La surveillance des internautes pour réprimer le téléchargement illégal, telle que prévue par la nouvelle loi antipiratage (Hadopi) , entraînera une explosion des tentatives de détournement de connexions. En effet, puisqu'il sera risqué de pirater des contenus depuis sa propre ligne, il ne fait aucun doute que de nombreux internautes seront tentés d'utiliser la connexion d'un voisin, à son insu. Pour cela, rien de plus simple que d'utiliser le Wi-Fi.
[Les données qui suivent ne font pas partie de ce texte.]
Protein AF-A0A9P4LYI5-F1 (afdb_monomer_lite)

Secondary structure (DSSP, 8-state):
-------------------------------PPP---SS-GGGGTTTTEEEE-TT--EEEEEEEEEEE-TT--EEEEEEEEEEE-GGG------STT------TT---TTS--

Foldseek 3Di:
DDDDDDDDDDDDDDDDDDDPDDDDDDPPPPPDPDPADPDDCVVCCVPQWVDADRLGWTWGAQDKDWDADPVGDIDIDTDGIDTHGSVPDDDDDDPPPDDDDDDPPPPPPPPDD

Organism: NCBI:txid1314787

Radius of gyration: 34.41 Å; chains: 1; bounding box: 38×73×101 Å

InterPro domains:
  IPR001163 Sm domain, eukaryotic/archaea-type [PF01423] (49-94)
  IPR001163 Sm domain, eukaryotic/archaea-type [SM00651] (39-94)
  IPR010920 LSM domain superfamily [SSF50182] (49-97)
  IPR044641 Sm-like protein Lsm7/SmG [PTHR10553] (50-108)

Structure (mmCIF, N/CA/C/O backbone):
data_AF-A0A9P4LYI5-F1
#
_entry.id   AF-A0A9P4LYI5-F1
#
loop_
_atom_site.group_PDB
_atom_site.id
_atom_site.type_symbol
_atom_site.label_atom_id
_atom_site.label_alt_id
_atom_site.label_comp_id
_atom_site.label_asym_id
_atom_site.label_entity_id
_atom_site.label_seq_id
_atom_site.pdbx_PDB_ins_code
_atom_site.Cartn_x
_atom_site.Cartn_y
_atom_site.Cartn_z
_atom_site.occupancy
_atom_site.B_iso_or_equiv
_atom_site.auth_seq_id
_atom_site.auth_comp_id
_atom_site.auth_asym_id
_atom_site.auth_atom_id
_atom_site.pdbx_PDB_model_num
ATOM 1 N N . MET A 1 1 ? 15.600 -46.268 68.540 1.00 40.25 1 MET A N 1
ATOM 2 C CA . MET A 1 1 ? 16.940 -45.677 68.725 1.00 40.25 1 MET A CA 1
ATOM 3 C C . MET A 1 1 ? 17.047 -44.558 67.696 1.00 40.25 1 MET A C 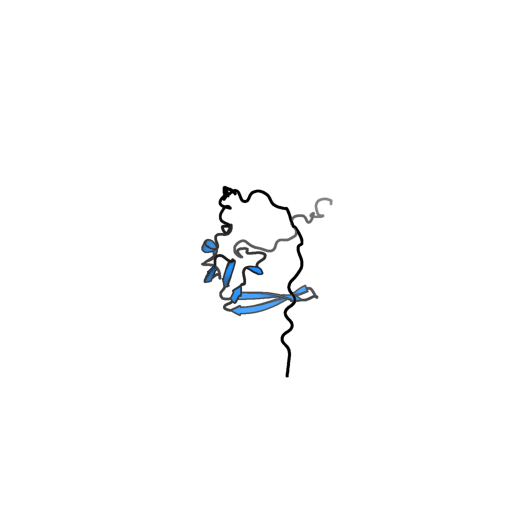1
ATOM 5 O O . MET A 1 1 ? 17.066 -44.875 66.519 1.00 40.25 1 MET A O 1
ATOM 9 N N . SER A 1 2 ? 16.608 -43.344 68.052 1.00 45.34 2 SER A N 1
ATOM 10 C CA . SER A 1 2 ? 17.459 -42.211 68.503 1.00 45.34 2 SER A CA 1
ATOM 11 C C . SER A 1 2 ? 17.970 -41.437 67.271 1.00 45.34 2 SER A C 1
ATOM 13 O O . SER A 1 2 ? 18.427 -42.066 66.335 1.00 45.34 2 SER A O 1
ATOM 15 N N . GLU A 1 3 ? 17.894 -40.117 67.112 1.00 38.47 3 GLU A N 1
ATOM 16 C CA . GLU A 1 3 ? 17.672 -39.015 68.044 1.00 38.47 3 GLU A CA 1
ATOM 17 C C . GLU A 1 3 ? 17.294 -37.750 67.251 1.00 38.47 3 GLU A C 1
ATOM 19 O O . GLU A 1 3 ? 17.766 -37.515 66.139 1.00 38.47 3 GLU A O 1
ATOM 24 N N . ARG A 1 4 ? 16.436 -36.920 67.849 1.00 43.16 4 ARG A N 1
ATOM 25 C CA . ARG A 1 4 ? 16.037 -35.591 67.379 1.00 43.16 4 ARG A CA 1
ATOM 26 C C . ARG A 1 4 ? 16.981 -34.565 68.013 1.00 43.16 4 ARG A C 1
ATOM 28 O O . ARG A 1 4 ? 16.907 -34.342 69.215 1.00 43.16 4 ARG A O 1
ATOM 35 N N . GLY A 1 5 ? 17.838 -33.928 67.217 1.00 44.53 5 GLY A N 1
ATOM 36 C CA . GLY A 1 5 ? 18.704 -32.838 67.672 1.00 44.53 5 GLY A CA 1
ATOM 37 C C . GLY A 1 5 ? 18.008 -31.479 67.585 1.00 44.53 5 GLY A C 1
ATOM 38 O O . GLY A 1 5 ? 17.876 -30.911 66.504 1.00 44.53 5 GLY A O 1
ATOM 39 N N . HIS A 1 6 ? 17.564 -30.950 68.725 1.00 45.12 6 HIS A N 1
ATOM 40 C CA . HIS A 1 6 ? 17.239 -29.536 68.900 1.00 45.12 6 HIS A CA 1
ATOM 41 C C . HIS A 1 6 ? 18.504 -28.768 69.299 1.00 45.12 6 HIS A C 1
ATOM 43 O O . HIS A 1 6 ? 19.088 -29.067 70.335 1.00 45.12 6 HIS A O 1
ATOM 49 N N . PHE A 1 7 ? 18.864 -27.722 68.551 1.00 46.69 7 PHE A N 1
ATOM 50 C CA . PHE A 1 7 ? 19.798 -26.695 69.016 1.00 46.69 7 PHE A CA 1
ATOM 51 C C . PHE A 1 7 ? 19.103 -25.330 69.027 1.00 46.69 7 PHE A C 1
ATOM 53 O O . PHE A 1 7 ? 18.762 -24.765 67.991 1.00 46.69 7 PHE A O 1
ATOM 60 N N . ARG A 1 8 ? 18.873 -24.821 70.243 1.00 45.84 8 ARG A N 1
ATOM 61 C CA . ARG A 1 8 ? 18.598 -23.411 70.545 1.00 45.84 8 ARG A CA 1
ATOM 62 C C . ARG A 1 8 ? 19.929 -22.672 70.687 1.00 45.84 8 ARG A C 1
ATOM 64 O O . ARG A 1 8 ? 20.797 -23.149 71.409 1.00 45.84 8 ARG A O 1
ATOM 71 N N . GLY A 1 9 ? 19.998 -21.447 70.169 1.00 39.75 9 GLY A N 1
ATOM 72 C CA . GLY A 1 9 ? 20.872 -20.400 70.708 1.00 39.75 9 GLY A CA 1
ATOM 73 C C . GLY A 1 9 ? 21.507 -19.513 69.642 1.00 39.75 9 GLY A C 1
ATOM 74 O O . GLY A 1 9 ? 22.249 -20.004 68.805 1.00 39.75 9 GLY A O 1
ATOM 75 N N . GLY A 1 10 ? 21.255 -18.200 69.699 1.00 41.62 10 GLY A N 1
ATOM 76 C CA . GLY A 1 10 ? 22.001 -17.236 68.884 1.00 41.62 10 GLY A CA 1
ATOM 77 C C . GLY A 1 10 ? 21.366 -15.855 68.739 1.00 41.62 10 GLY A C 1
ATOM 78 O O . GLY A 1 10 ? 20.760 -15.551 67.724 1.00 41.62 10 GLY A O 1
ATOM 79 N N . ARG A 1 11 ? 21.530 -15.017 69.763 1.00 44.91 11 ARG A N 1
ATOM 80 C CA . ARG A 1 11 ? 21.297 -13.559 69.789 1.00 44.91 11 ARG A CA 1
ATOM 81 C C . ARG A 1 11 ? 22.080 -12.858 68.658 1.00 44.91 11 ARG A C 1
ATOM 83 O O . ARG A 1 11 ? 23.286 -13.051 68.576 1.00 44.91 11 ARG A O 1
ATOM 90 N N . GLY A 1 12 ? 21.449 -11.971 67.886 1.00 40.62 12 GLY A N 1
ATOM 91 C CA . GLY A 1 12 ? 22.151 -11.084 66.946 1.00 40.62 12 GLY A CA 1
ATOM 92 C C . GLY A 1 12 ? 21.269 -9.921 66.498 1.00 40.62 12 GLY A C 1
ATOM 93 O O . GLY A 1 12 ? 20.275 -10.129 65.814 1.00 40.62 12 GLY A O 1
ATOM 94 N N . GLY A 1 13 ? 21.590 -8.710 66.956 1.00 48.38 13 GLY A N 1
ATOM 95 C CA . GLY A 1 13 ? 20.808 -7.499 66.724 1.00 48.38 13 GLY A CA 1
ATOM 96 C C . GLY A 1 13 ? 20.849 -6.976 65.285 1.00 48.38 13 GLY A C 1
ATOM 97 O O . GLY A 1 13 ? 21.825 -7.151 64.565 1.00 48.38 13 GLY A O 1
ATOM 98 N N . GLY A 1 14 ? 19.790 -6.257 64.914 1.00 45.84 14 GLY A N 1
ATOM 99 C CA . GLY A 1 14 ? 19.681 -5.516 63.660 1.00 45.84 14 GLY A CA 1
ATOM 100 C C . GLY A 1 14 ? 18.737 -4.333 63.831 1.00 45.84 14 GLY A C 1
ATOM 101 O O . GLY A 1 14 ? 17.527 -4.455 63.687 1.00 45.84 14 GLY A O 1
ATOM 102 N N . ARG A 1 15 ? 19.311 -3.188 64.197 1.00 47.06 15 ARG A N 1
ATOM 103 C CA . ARG A 1 15 ? 18.682 -1.865 64.254 1.00 47.06 15 ARG A CA 1
ATOM 104 C C . ARG A 1 15 ? 18.665 -1.292 62.833 1.00 47.06 15 ARG A C 1
ATOM 106 O O . ARG A 1 15 ? 19.739 -1.087 62.280 1.00 47.06 15 ARG A O 1
ATOM 113 N N . GLY A 1 16 ? 17.500 -0.977 62.263 1.00 41.06 16 GLY A N 1
ATOM 114 C CA . GLY A 1 16 ? 17.450 -0.200 61.016 1.00 41.06 16 GLY A CA 1
ATOM 115 C C . GLY A 1 16 ? 16.064 -0.046 60.382 1.00 41.06 16 GLY A C 1
ATOM 116 O O . GLY A 1 16 ? 15.396 -1.036 60.127 1.00 41.06 16 GLY A O 1
ATOM 117 N N . GLY A 1 17 ? 15.683 1.203 60.084 1.00 47.72 17 GLY A N 1
ATOM 118 C CA . GLY A 1 17 ? 14.559 1.569 59.202 1.00 47.72 17 GLY A CA 1
ATOM 119 C C . GLY A 1 17 ? 13.271 1.914 59.955 1.00 47.72 17 GLY A C 1
ATOM 120 O O . GLY A 1 17 ? 12.450 1.050 60.209 1.00 47.72 17 GLY A O 1
ATOM 121 N N . ARG A 1 18 ? 13.078 3.125 60.489 1.00 42.91 18 ARG A N 1
ATOM 122 C CA . ARG A 1 18 ? 12.826 4.393 59.773 1.00 42.91 18 ARG A CA 1
ATOM 123 C C . ARG A 1 18 ? 11.566 4.323 58.885 1.00 42.91 18 ARG A C 1
ATOM 125 O O . ARG A 1 18 ? 11.640 3.964 57.723 1.00 42.91 18 ARG A O 1
ATOM 132 N N . GLY A 1 19 ? 10.434 4.715 59.476 1.00 42.44 19 GLY A N 1
ATOM 133 C CA . GLY A 1 19 ? 9.370 5.501 58.836 1.00 42.44 19 GLY A CA 1
ATOM 134 C C . GLY A 1 19 ? 8.679 4.926 57.598 1.00 42.44 19 GLY A C 1
ATOM 135 O O . GLY A 1 19 ? 8.912 5.402 56.496 1.00 42.44 19 GLY A O 1
ATOM 136 N N . GLY A 1 20 ? 7.723 4.017 57.792 1.00 49.66 20 GLY A N 1
ATOM 137 C CA . GLY A 1 20 ? 6.684 3.721 56.800 1.00 49.66 20 GLY A CA 1
ATOM 138 C C . GLY A 1 20 ? 5.483 4.655 56.959 1.00 49.66 20 GLY A C 1
ATOM 139 O O . GLY A 1 20 ? 4.400 4.208 57.335 1.00 49.66 20 GLY A O 1
ATOM 140 N N . ALA A 1 21 ? 5.677 5.959 56.742 1.00 52.03 21 ALA A N 1
ATOM 141 C CA . ALA A 1 21 ? 4.576 6.912 56.676 1.00 52.03 21 ALA A CA 1
ATOM 142 C C . ALA A 1 21 ? 3.970 6.893 55.267 1.00 52.03 21 ALA A C 1
ATOM 144 O O . ALA A 1 21 ? 4.569 7.313 54.284 1.00 52.03 21 ALA A O 1
ATOM 145 N N . ARG A 1 22 ? 2.761 6.344 55.232 1.00 47.44 22 ARG A N 1
ATOM 146 C CA . ARG A 1 22 ? 1.691 6.526 54.254 1.00 47.44 22 ARG A CA 1
ATOM 147 C C . ARG A 1 22 ? 1.740 7.868 53.511 1.00 47.44 22 ARG A C 1
ATOM 149 O O . ARG A 1 22 ? 1.769 8.916 54.146 1.00 47.44 22 ARG A O 1
ATOM 156 N N . GLY A 1 23 ? 1.487 7.799 52.206 1.00 43.06 23 GLY A N 1
ATOM 157 C CA . GLY A 1 23 ? 0.597 8.758 51.552 1.00 43.06 23 GLY A CA 1
ATOM 158 C C . GLY A 1 23 ? 1.217 9.575 50.426 1.00 43.06 23 GLY A C 1
ATOM 159 O O . GLY A 1 23 ? 2.194 10.282 50.626 1.00 43.06 23 GLY A O 1
ATOM 160 N N . GLY A 1 24 ? 0.554 9.539 49.267 1.00 44.50 24 GLY A N 1
ATOM 161 C CA . GLY A 1 24 ? 0.614 10.640 48.306 1.00 44.50 24 GLY A CA 1
ATOM 162 C C . GLY A 1 24 ? 1.194 10.301 46.941 1.00 44.50 24 GLY A C 1
ATOM 163 O O . GLY A 1 24 ? 2.104 10.976 46.478 1.00 44.50 24 GLY A O 1
ATOM 164 N N . GLY A 1 25 ? 0.641 9.295 46.261 1.00 49.47 25 GLY A N 1
ATOM 165 C CA . GLY A 1 25 ? 0.746 9.239 44.807 1.00 49.47 25 GLY A CA 1
ATOM 166 C C . GLY A 1 25 ? -0.007 10.423 44.200 1.00 49.47 25 GLY A C 1
ATOM 167 O O . GLY A 1 25 ? -1.209 10.538 44.407 1.00 49.47 25 GLY A O 1
ATOM 168 N N . HIS A 1 26 ? 0.707 11.289 43.488 1.00 47.78 26 HIS A N 1
ATOM 169 C CA . HIS A 1 26 ? 0.193 12.241 42.498 1.00 47.78 26 HIS A CA 1
ATOM 170 C C . HIS A 1 26 ? 1.259 12.372 41.397 1.00 47.78 26 HIS A C 1
ATOM 172 O O . HIS A 1 26 ? 1.878 13.414 41.206 1.00 47.78 26 HIS A O 1
ATOM 178 N N . GLN A 1 27 ? 1.518 11.276 40.676 1.00 56.16 27 GLN A N 1
ATOM 179 C CA . GLN A 1 27 ? 2.021 11.414 39.311 1.00 56.16 27 GLN A CA 1
ATOM 180 C C . GLN A 1 27 ? 0.815 11.806 38.473 1.00 56.16 27 GLN A C 1
ATOM 182 O O . GLN A 1 27 ? -0.064 10.980 38.232 1.00 56.16 27 GLN A O 1
ATOM 187 N N . GLY A 1 28 ? 0.745 13.092 38.125 1.00 54.59 28 GLY A N 1
ATOM 188 C CA . GLY A 1 28 ? -0.253 13.613 37.208 1.00 54.59 28 GLY A CA 1
ATOM 189 C C . GLY A 1 28 ? -0.313 12.717 35.981 1.00 54.59 28 GLY A C 1
ATOM 190 O O . GLY A 1 28 ? 0.656 12.614 35.229 1.00 54.59 28 GLY A O 1
ATOM 191 N N . GLN A 1 29 ? -1.450 12.046 35.810 1.00 58.44 29 GLN A N 1
ATOM 192 C CA . GLN A 1 29 ? -1.860 11.524 34.522 1.00 58.44 29 GLN A CA 1
ATOM 193 C C . GLN A 1 29 ? -2.120 12.745 33.645 1.00 58.44 29 GLN A C 1
ATOM 195 O O . GLN A 1 29 ? -3.244 13.213 33.513 1.00 58.44 29 GLN A O 1
ATOM 200 N N . THR A 1 30 ? -1.062 13.306 33.067 1.00 64.50 30 THR A N 1
ATOM 201 C CA . THR A 1 30 ? -1.202 13.935 31.763 1.00 64.50 30 THR A CA 1
ATOM 202 C C . THR A 1 30 ? -1.733 12.827 30.868 1.00 64.50 30 THR A C 1
ATOM 204 O O . THR A 1 30 ? -0.999 11.891 30.538 1.00 64.50 30 THR A O 1
ATOM 207 N N . GLU A 1 31 ? -3.039 12.866 30.584 1.00 67.31 31 GLU A N 1
ATOM 208 C CA . GLU A 1 31 ? -3.656 12.031 29.563 1.00 67.31 31 GLU A CA 1
ATOM 209 C C . GLU A 1 31 ? -2.789 12.178 28.321 1.00 67.31 31 GLU A C 1
ATOM 211 O O . GLU A 1 31 ? -2.706 13.248 27.715 1.00 67.31 31 GLU A O 1
ATOM 216 N N . ARG A 1 32 ? -2.028 11.125 28.010 1.00 72.19 32 ARG A N 1
ATOM 217 C CA . ARG A 1 32 ? -1.223 11.126 26.800 1.00 72.19 32 ARG A CA 1
ATOM 218 C C . ARG A 1 32 ? -2.217 11.323 25.660 1.00 72.19 32 ARG A C 1
ATOM 220 O O . ARG A 1 32 ? -3.195 10.570 25.617 1.00 72.19 32 ARG A O 1
ATOM 227 N N . PRO A 1 33 ? -2.008 12.317 24.784 1.00 76.25 33 PRO A N 1
ATOM 228 C CA . PRO A 1 33 ? -2.919 12.555 23.680 1.00 76.25 33 PRO A CA 1
ATOM 229 C C . PRO A 1 33 ? -3.117 11.247 22.917 1.00 76.25 33 PRO A C 1
ATOM 231 O O . PRO A 1 33 ? -2.161 10.490 22.704 1.00 76.25 33 PRO A O 1
ATOM 234 N N . LYS A 1 34 ? -4.376 10.944 22.590 1.00 74.44 34 LYS A N 1
ATOM 235 C CA . LYS A 1 34 ? -4.731 9.705 21.899 1.00 74.44 34 LYS A CA 1
ATOM 236 C C . LYS A 1 34 ? -3.920 9.630 20.607 1.00 74.44 34 LYS A C 1
ATOM 238 O O . LYS A 1 34 ? -3.866 10.588 19.841 1.00 74.44 34 LYS A O 1
ATOM 243 N N . LYS A 1 35 ? -3.251 8.495 20.391 1.00 75.44 35 LYS A N 1
ATOM 244 C CA . LYS A 1 35 ? -2.582 8.204 19.121 1.00 75.44 35 LYS A CA 1
ATOM 245 C C . LYS A 1 35 ? -3.675 7.898 18.101 1.00 75.44 35 LYS A C 1
ATOM 247 O O . LYS A 1 35 ? -4.193 6.787 18.067 1.00 75.44 35 LYS A O 1
ATOM 252 N N . GLU A 1 36 ? -4.066 8.914 17.350 1.00 75.69 36 GLU A N 1
ATOM 253 C CA . GLU A 1 36 ? -5.019 8.802 16.250 1.00 75.69 36 GLU A CA 1
ATOM 254 C C . GLU A 1 36 ? -4.264 8.648 14.927 1.00 75.69 36 GLU A C 1
ATOM 256 O O . GLU A 1 36 ? -3.121 9.095 14.788 1.00 75.69 36 GLU A O 1
ATOM 261 N N . ASN A 1 37 ? -4.889 7.979 13.960 1.00 79.5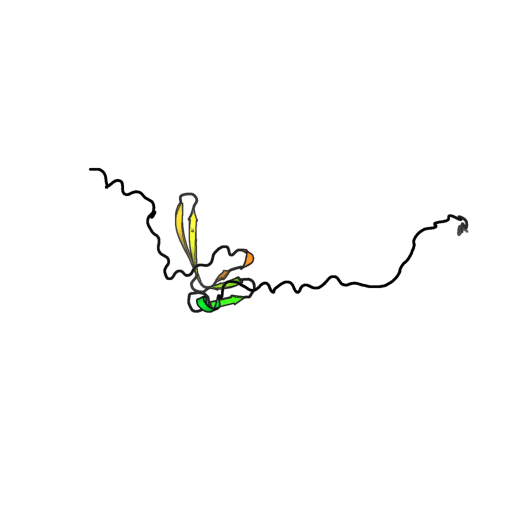6 37 ASN A N 1
ATOM 262 C CA . ASN A 1 37 ? -4.303 7.808 12.637 1.00 79.56 37 ASN A CA 1
ATOM 263 C C . ASN A 1 37 ? -4.386 9.140 11.880 1.00 79.56 37 ASN A C 1
ATOM 265 O O . ASN A 1 37 ? -5.444 9.755 11.812 1.00 79.56 37 ASN A O 1
ATOM 269 N N . ILE A 1 38 ? -3.267 9.575 11.295 1.00 86.88 38 ILE A N 1
ATOM 270 C CA . ILE A 1 38 ? -3.200 10.814 10.497 1.00 86.88 38 ILE A CA 1
ATOM 271 C C . ILE A 1 38 ? -3.797 10.654 9.092 1.00 86.88 38 ILE A C 1
ATOM 273 O O . ILE A 1 38 ? -3.993 11.641 8.388 1.00 86.88 38 ILE A O 1
ATOM 277 N N . LEU A 1 39 ? -4.041 9.409 8.675 1.00 83.94 39 LEU A N 1
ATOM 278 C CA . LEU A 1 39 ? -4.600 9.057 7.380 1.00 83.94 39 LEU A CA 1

Des réseaux non sécurisés à tous les coins de rue


Une rapide balade dans une ville, avec un simple ordinateur équipé de la technologie sans fil, permet de constater que de nombreuses connexions ne disposent pas de sécurité, et que la majorité des accès protégés utilisent des verrous obsolètes. Sur invitation d'un expert du Wi-Fi, lepoint.fr a effectué un test. Au coeur de Paris, dans les 13e et 14e arrondissements, plus de deux mille points d'accès Wi-Fi ont été détectés par notre ordinateur, en moins d'une heure. Un quart d'entre eux seulement étaient correctement sécurisés. Interrogé par lepoint.fr sur ce constat alarmant, Olivier Henrard, conseiller juridique du ministère de la Culture et proche collaborateur de Christine Albanel, reconnaît que "c'est à peu près cela".
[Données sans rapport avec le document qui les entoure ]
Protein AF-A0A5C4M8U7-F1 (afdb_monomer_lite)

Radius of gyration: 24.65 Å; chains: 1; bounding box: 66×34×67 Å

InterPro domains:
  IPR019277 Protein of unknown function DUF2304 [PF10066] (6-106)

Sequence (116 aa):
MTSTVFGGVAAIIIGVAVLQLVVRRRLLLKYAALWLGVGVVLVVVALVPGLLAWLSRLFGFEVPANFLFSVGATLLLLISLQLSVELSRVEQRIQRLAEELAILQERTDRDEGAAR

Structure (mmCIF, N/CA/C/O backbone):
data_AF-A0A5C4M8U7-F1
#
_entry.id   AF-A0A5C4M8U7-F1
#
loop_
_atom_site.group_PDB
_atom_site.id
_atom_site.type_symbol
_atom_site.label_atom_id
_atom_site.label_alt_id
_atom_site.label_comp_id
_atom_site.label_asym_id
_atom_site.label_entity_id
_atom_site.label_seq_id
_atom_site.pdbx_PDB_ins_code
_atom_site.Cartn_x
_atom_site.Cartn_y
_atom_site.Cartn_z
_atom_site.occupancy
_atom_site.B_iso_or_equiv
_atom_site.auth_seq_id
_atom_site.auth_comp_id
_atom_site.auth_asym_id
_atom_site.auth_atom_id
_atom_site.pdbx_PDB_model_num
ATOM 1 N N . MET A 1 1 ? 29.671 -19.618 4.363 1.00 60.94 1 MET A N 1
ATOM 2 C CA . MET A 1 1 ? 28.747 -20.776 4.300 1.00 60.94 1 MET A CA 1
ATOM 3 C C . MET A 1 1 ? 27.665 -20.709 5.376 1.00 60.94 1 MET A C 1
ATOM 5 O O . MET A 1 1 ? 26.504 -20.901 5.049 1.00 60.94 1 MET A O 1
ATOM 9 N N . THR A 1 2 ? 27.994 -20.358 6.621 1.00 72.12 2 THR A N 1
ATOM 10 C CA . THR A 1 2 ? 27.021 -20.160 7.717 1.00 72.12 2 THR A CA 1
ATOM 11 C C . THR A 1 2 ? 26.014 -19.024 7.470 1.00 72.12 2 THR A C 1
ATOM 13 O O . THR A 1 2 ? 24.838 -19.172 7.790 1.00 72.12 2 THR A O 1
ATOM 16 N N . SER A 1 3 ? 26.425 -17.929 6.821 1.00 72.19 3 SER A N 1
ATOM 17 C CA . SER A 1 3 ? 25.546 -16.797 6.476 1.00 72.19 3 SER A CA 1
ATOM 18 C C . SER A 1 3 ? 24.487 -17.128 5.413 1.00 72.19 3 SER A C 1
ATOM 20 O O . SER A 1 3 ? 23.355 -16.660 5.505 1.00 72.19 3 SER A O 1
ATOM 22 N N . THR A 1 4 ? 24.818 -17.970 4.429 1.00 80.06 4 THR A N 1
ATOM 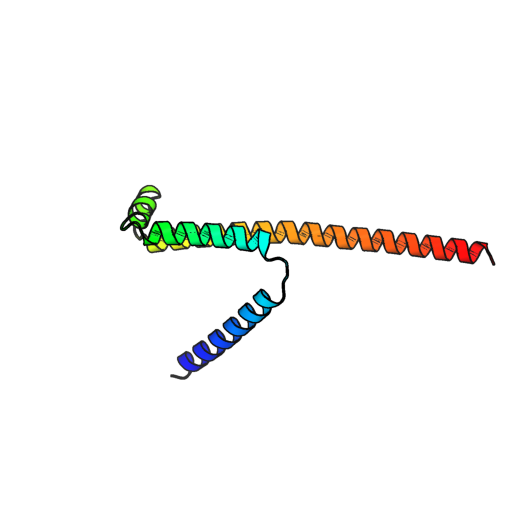23 C CA . THR A 1 4 ? 23.898 -18.375 3.350 1.00 80.06 4 THR A CA 1
ATOM 24 C C . THR A 1 4 ? 22.802 -19.312 3.859 1.00 80.06 4 THR A C 1
ATOM 26 O O . THR A 1 4 ? 21.646 -19.172 3.472 1.00 80.06 4 THR A O 1
ATOM 29 N N . VAL A 1 5 ? 23.147 -20.232 4.768 1.00 86.81 5 VAL A N 1
ATOM 30 C CA . VAL A 1 5 ? 22.178 -21.147 5.396 1.00 86.81 5 VAL A CA 1
ATOM 31 C C . VAL A 1 5 ? 21.217 -20.376 6.302 1.00 86.81 5 VAL A C 1
ATOM 33 O O . VAL A 1 5 ? 20.009 -20.585 6.221 1.00 86.81 5 VAL A O 1
ATOM 36 N N . PHE A 1 6 ? 21.727 -19.431 7.100 1.00 84.62 6 PHE A N 1
ATOM 37 C CA . PHE A 1 6 ? 20.888 -18.561 7.930 1.00 84.62 6 PHE A CA 1
ATOM 38 C C . PHE A 1 6 ? 19.916 -17.726 7.085 1.00 84.62 6 PHE A C 1
ATOM 40 O O . PHE A 1 6 ? 18.720 -17.689 7.373 1.00 84.62 6 PHE A O 1
ATOM 47 N N . GLY A 1 7 ? 20.407 -17.126 5.993 1.00 85.19 7 GLY A N 1
ATOM 48 C CA . GLY A 1 7 ? 19.570 -16.389 5.046 1.00 85.19 7 GLY A CA 1
ATOM 49 C C . GLY A 1 7 ? 18.494 -17.263 4.393 1.00 85.19 7 GLY A C 1
ATOM 50 O O . GLY A 1 7 ? 17.344 -16.841 4.292 1.00 85.19 7 GLY A O 1
ATOM 51 N N . GLY A 1 8 ? 18.835 -18.500 4.015 1.00 90.00 8 GLY A N 1
ATOM 52 C CA . GLY A 1 8 ? 17.888 -19.454 3.433 1.00 90.00 8 GLY A CA 1
ATOM 53 C C . GLY A 1 8 ? 16.773 -19.859 4.400 1.00 90.00 8 GLY A C 1
ATOM 54 O O . GLY A 1 8 ? 15.600 -19.834 4.033 1.00 90.00 8 GLY A O 1
ATOM 55 N N . VAL A 1 9 ? 17.114 -20.167 5.654 1.00 92.38 9 VAL A N 1
ATOM 56 C CA . VAL A 1 9 ? 16.124 -20.520 6.686 1.00 92.38 9 VAL A CA 1
ATOM 57 C C . VAL A 1 9 ? 15.213 -19.331 7.001 1.00 92.38 9 VAL A C 1
ATOM 59 O O . VAL A 1 9 ? 13.994 -19.493 7.044 1.00 92.38 9 VAL A O 1
ATOM 62 N N . ALA A 1 10 ? 15.775 -18.128 7.151 1.00 87.19 10 ALA A N 1
ATOM 63 C CA . ALA A 1 10 ? 14.992 -16.915 7.377 1.00 87.19 10 ALA A CA 1
ATOM 64 C C . ALA A 1 10 ? 14.022 -16.636 6.216 1.00 87.19 10 ALA A C 1
ATOM 66 O O . ALA A 1 10 ? 12.849 -16.351 6.453 1.00 87.19 10 ALA A O 1
ATOM 67 N N . ALA A 1 11 ? 14.473 -16.789 4.966 1.00 88.00 11 ALA A N 1
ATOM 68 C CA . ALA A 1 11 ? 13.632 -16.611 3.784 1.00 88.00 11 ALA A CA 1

En réalité, la majorité des connexions détectées étaient protégées par le protocole WEP, totalement obsolète, ou n'étaient tout simplement pas protégées. Compte tenu de la complexité de la configuration, de nombreux abonnés à Internet préfèrent simplement désactiver les protections wifi pour se connecter plus facilement. Certaines connexions étaient si peu sécurisées qu'il était même possible de modifier les paramètres du modem, y compris les mots de passe de connexion. Le travail de sécurisation du réseau wifi de "monsieur tout le monde" est donc titanesque. "Avec Hadopi, le gouvernement attise la convoitise des pirates et livre ces connexions mal sécurisées à tous leurs assauts", explique l'expert, qui tient à garder l'anonymat, mais pas son ressentiment contre la nouvelle loi.

Des logiciels labellisés

La loi antipiratage prévoit d'inciter les abonnés à sécuriser leur connexion, à l'aide de logiciels labellisés par l'Hadopi. "La logique globale de la loi est de créer une prise de conscience", explique Olivier Henrard. "Il faut que tout le monde comprenne que l'absence de sécurisation du Wi-Fi peut avoir des conséquences", poursuit-il, rappelant que les sécurités "seront de plus en plus activées par défaut sur les matériels vendus".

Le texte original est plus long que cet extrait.